Supervisor: Eric Chevalier

Background and Motivation

Every airborne vehicle is subject to continuous friction with atmospheric particles and air molecules, leading to triboelectric charge separation and accumulation on the fuselage. This effect can be modeled analogously to a capacitor:

$$ V = \frac{Q}{C} $$

where:

  • \( V \) is the potential difference generated,
  • \( Q \) is the accumulated charge,
  • \( C \) is the effective capacitance of the airframe.

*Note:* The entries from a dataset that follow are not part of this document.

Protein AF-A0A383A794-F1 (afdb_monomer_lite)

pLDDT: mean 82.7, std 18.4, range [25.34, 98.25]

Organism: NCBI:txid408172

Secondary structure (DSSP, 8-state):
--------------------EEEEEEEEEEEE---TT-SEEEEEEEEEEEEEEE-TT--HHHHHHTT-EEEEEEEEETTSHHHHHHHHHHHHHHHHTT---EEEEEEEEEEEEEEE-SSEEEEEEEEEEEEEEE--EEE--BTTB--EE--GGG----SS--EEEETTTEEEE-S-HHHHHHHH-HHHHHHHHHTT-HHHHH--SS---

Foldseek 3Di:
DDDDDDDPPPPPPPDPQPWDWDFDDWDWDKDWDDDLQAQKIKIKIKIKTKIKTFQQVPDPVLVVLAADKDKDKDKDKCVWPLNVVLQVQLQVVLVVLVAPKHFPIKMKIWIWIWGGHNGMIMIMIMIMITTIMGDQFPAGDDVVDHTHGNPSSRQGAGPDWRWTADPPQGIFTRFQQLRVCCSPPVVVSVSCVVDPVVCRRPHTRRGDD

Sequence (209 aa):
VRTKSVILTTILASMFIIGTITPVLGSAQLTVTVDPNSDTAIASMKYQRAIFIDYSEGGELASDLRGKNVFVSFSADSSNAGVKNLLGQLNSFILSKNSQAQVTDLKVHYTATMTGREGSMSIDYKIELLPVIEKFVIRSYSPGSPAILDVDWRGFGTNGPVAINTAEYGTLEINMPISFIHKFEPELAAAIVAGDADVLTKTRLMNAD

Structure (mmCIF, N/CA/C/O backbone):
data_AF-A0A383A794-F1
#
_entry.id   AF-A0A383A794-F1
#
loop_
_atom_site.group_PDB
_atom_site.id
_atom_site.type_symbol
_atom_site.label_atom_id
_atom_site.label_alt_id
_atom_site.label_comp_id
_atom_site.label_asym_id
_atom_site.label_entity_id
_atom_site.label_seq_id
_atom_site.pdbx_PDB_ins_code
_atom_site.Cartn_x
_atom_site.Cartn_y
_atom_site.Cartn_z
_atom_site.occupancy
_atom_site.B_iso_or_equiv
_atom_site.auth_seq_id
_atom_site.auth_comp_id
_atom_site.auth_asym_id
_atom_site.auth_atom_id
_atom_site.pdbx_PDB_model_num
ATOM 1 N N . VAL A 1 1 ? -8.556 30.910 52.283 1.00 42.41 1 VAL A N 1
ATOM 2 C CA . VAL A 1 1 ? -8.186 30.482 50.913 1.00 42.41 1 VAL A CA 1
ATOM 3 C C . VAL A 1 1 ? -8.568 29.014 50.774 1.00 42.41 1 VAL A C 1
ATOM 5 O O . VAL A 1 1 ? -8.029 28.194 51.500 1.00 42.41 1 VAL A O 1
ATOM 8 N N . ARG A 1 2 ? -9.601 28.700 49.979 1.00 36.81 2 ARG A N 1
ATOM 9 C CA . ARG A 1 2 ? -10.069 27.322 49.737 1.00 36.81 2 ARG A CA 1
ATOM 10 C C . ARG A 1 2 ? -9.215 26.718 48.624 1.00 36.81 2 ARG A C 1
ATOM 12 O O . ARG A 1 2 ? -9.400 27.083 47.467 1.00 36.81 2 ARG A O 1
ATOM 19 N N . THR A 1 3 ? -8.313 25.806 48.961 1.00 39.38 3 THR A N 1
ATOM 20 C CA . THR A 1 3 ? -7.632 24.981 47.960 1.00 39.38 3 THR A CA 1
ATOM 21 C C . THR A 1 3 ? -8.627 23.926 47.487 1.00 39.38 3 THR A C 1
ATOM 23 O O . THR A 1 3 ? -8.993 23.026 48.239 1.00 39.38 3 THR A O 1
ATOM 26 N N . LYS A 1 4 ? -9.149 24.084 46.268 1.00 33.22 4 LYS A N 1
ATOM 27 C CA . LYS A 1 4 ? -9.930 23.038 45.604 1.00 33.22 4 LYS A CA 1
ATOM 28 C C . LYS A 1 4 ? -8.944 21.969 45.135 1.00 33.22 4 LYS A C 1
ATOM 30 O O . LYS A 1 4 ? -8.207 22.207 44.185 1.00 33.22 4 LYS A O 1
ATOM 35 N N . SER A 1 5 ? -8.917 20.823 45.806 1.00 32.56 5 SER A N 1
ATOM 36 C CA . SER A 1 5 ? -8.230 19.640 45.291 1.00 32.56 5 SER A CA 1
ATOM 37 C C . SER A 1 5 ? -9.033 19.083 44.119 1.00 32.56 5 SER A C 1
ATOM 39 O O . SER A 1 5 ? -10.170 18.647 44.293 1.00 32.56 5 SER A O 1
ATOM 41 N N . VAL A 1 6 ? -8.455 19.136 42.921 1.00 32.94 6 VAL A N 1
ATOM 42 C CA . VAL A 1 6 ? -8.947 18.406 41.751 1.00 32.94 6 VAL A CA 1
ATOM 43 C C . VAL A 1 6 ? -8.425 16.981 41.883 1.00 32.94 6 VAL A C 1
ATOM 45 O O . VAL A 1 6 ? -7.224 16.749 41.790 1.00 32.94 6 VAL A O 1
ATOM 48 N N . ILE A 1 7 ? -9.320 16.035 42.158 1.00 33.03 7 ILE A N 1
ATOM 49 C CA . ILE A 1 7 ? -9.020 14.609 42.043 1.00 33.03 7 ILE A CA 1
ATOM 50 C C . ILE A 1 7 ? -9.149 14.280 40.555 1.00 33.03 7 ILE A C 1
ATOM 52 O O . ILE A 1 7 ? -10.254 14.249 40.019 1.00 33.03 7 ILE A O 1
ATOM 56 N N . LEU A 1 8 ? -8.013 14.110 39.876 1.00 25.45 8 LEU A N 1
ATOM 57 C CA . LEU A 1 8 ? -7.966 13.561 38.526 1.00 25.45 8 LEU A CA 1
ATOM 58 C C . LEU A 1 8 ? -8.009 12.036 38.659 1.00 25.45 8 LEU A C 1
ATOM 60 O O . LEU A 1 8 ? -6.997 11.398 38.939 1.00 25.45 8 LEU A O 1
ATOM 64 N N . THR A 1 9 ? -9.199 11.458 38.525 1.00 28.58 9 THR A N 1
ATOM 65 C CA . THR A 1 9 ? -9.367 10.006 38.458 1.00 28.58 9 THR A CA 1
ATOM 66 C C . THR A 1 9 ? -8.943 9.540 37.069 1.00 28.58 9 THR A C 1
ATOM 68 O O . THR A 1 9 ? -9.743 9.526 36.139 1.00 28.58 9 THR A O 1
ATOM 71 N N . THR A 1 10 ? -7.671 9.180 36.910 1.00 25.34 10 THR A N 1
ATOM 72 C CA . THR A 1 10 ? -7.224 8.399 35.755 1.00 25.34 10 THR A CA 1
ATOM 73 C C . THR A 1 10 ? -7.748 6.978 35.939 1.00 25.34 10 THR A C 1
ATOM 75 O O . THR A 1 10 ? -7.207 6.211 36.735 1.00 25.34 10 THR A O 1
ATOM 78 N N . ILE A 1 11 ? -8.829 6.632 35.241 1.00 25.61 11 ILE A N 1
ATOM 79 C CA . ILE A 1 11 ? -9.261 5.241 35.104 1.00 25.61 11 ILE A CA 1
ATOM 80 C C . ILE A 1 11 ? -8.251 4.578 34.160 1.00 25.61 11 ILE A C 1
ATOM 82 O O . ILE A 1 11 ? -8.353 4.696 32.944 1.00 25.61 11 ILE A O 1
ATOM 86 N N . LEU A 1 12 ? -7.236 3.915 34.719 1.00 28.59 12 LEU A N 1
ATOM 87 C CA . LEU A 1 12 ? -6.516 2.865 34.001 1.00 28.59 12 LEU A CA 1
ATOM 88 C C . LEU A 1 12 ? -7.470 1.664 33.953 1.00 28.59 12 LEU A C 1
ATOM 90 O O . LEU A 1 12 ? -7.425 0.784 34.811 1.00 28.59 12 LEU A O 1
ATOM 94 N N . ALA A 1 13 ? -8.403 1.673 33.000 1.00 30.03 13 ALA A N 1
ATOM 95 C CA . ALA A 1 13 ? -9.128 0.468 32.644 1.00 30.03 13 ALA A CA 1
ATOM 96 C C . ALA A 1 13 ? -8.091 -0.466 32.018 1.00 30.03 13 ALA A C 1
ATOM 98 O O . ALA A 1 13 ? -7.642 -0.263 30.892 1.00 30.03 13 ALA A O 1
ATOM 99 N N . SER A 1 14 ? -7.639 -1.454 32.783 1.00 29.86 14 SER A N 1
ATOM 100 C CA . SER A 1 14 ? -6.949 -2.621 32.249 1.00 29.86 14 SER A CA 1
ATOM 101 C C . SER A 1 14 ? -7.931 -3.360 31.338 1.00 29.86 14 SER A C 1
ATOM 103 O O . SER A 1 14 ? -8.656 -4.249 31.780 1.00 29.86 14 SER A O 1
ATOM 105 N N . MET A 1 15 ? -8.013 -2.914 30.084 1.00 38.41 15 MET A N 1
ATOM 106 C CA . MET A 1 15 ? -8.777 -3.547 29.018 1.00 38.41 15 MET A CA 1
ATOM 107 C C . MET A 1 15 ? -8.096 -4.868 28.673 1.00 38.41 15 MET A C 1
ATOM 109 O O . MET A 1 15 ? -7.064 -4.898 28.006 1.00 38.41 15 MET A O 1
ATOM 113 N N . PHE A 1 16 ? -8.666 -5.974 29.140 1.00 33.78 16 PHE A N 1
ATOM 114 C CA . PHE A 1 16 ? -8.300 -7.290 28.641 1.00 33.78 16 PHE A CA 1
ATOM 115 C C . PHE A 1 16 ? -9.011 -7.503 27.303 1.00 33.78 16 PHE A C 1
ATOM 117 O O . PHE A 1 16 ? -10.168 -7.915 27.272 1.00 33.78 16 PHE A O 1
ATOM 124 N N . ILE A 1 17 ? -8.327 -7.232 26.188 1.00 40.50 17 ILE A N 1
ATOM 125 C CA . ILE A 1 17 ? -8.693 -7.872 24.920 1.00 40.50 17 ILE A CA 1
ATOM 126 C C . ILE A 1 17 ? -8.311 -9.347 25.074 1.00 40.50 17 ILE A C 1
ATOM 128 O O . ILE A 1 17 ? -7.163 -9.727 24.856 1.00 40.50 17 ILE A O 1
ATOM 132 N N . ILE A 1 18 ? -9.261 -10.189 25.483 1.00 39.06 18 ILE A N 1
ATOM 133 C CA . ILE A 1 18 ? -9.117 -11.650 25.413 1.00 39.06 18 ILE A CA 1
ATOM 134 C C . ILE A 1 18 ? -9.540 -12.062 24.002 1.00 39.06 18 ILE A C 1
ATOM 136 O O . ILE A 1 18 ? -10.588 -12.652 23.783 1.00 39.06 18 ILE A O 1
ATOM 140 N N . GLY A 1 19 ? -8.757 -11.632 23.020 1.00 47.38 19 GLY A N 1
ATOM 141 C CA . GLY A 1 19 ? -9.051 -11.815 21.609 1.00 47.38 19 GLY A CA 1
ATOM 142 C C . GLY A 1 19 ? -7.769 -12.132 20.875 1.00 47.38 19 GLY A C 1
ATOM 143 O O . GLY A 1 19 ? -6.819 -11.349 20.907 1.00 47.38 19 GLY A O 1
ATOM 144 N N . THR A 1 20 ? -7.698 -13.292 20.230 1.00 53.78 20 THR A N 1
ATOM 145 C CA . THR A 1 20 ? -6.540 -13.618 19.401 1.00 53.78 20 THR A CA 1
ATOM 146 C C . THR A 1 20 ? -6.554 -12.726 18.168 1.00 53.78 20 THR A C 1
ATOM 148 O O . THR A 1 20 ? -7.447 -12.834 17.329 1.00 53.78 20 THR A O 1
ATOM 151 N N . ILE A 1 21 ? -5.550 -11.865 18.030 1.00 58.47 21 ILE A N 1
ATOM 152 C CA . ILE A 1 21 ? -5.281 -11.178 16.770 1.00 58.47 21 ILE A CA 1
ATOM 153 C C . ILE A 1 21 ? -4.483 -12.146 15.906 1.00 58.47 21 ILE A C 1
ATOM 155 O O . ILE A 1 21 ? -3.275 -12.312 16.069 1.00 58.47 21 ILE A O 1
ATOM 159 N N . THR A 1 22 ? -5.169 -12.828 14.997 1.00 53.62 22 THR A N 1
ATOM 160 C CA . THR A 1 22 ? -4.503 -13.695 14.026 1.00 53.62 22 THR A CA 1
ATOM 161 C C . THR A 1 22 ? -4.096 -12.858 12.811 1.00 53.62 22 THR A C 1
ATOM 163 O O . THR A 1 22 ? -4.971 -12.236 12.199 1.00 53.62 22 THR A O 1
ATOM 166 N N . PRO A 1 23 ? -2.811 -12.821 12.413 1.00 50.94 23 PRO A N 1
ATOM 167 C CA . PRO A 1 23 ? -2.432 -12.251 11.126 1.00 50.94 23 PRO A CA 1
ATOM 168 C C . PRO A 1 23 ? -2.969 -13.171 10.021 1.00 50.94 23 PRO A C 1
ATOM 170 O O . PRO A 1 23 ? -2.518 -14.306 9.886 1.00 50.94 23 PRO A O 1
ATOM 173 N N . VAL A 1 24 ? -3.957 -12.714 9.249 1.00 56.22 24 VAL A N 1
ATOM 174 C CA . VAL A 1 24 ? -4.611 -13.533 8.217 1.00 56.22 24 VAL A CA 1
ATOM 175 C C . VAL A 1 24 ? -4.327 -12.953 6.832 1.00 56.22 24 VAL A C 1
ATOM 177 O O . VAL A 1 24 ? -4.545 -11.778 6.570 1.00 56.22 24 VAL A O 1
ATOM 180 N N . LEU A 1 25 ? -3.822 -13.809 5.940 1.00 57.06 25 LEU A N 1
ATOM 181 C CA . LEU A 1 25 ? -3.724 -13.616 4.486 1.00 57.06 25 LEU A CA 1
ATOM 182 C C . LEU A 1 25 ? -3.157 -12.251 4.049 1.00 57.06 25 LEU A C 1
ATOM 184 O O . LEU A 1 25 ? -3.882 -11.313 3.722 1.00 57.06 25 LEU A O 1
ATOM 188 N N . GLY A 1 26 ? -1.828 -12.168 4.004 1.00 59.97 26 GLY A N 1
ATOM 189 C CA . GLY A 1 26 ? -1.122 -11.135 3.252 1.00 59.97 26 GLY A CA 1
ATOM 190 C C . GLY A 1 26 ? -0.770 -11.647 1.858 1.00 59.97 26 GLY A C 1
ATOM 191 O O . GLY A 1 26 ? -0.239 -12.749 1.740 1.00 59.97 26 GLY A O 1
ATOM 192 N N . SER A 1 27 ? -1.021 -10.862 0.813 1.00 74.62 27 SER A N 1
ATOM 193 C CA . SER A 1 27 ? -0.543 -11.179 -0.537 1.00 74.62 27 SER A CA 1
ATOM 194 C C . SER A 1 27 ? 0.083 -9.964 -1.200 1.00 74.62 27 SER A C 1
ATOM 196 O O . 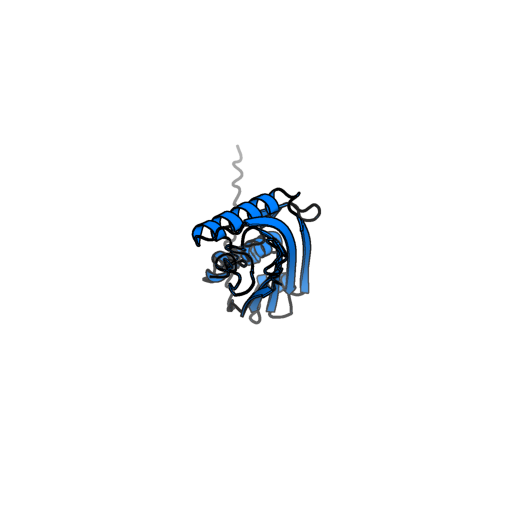SER A 1 27 ? -0.477 -8.868 -1.140 1.00 74.62 27 SER A O 1
ATOM 198 N N . ALA A 1 28 ? 1.205 -10.195 -1.873 1.00 83.12 28 ALA A N 1
ATOM 199 C CA . ALA A 1 28 ? 1.867 -9.252 -2.758 1.00 83.12 28 ALA A CA 1
ATOM 200 C C . ALA A 1 28 ? 1.822 -9.824 -4.183 1.00 83.12 28 ALA A C 1
ATOM 202 O O . ALA A 1 28 ? 2.262 -10.952 -4.409 1.00 83.12 28 ALA A O 1
ATOM 203 N N . GLN A 1 29 ? 1.259 -9.082 -5.136 1.00 85.62 29 GLN A N 1
ATOM 204 C CA . GLN A 1 29 ? 1.144 -9.522 -6.528 1.00 85.62 29 GLN A CA 1
ATOM 205 C C . GLN A 1 29 ? 1.666 -8.450 -7.478 1.00 85.62 29 GLN A C 1
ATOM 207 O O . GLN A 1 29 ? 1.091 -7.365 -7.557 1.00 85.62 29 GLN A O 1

Measurements have shown potentials up to 400 kV and stored electrostatic energies between 20 – 30 J, which can lead to:

  • Dangerous electric discharges during rescue operations
  • Ignition of flammable vapors
  • Severe radio interference from corona discharges
Helicopter as Capacitor Capacitor Model

The triboelectric charging of an aircraft can be described by the following fundamental relations:

  • The first equation

    $$ dV = \frac{I_{tribo}}{C(z)} \, dt $$


    expresses how the potential \(V\) increases over time as a result of the triboelectric charging current \(I_{tribo}\). The rate of voltage rise depends inversely on the aircraft’s effective capacitance \(C(z)\).

  • The second equation

    $$ C(z) = \frac{2 S \varepsilon_{air}}{z} $$


    shows that this capacitance depends on the altitude \(z\): it is proportional to the surface area \(S\) of the aircraft and the permittivity of air \(\varepsilon_{air}\), and inversely proportional to the distance from the conducting ground plane. As altitude increases, \(C(z)\) decreases, meaning that a given charging current will generate a higher potential.

Limitations of Passive Systems

Conventional passive discharge devices rely on ionization at sharp points. On fast-moving airplanes (≈ 200 m/s), these devices are effective because charged particles are swept away by the airflow.
However, helicopters operate at much lower relative airspeeds (≈ 60 m/s), causing ions to recombine with the surface. As a result, passive devices fail to sufficiently neutralize surface charge.

Research Objective

How can we design and optimize an active electrostatic discharger capable of operating efficiently under helicopter flight conditions?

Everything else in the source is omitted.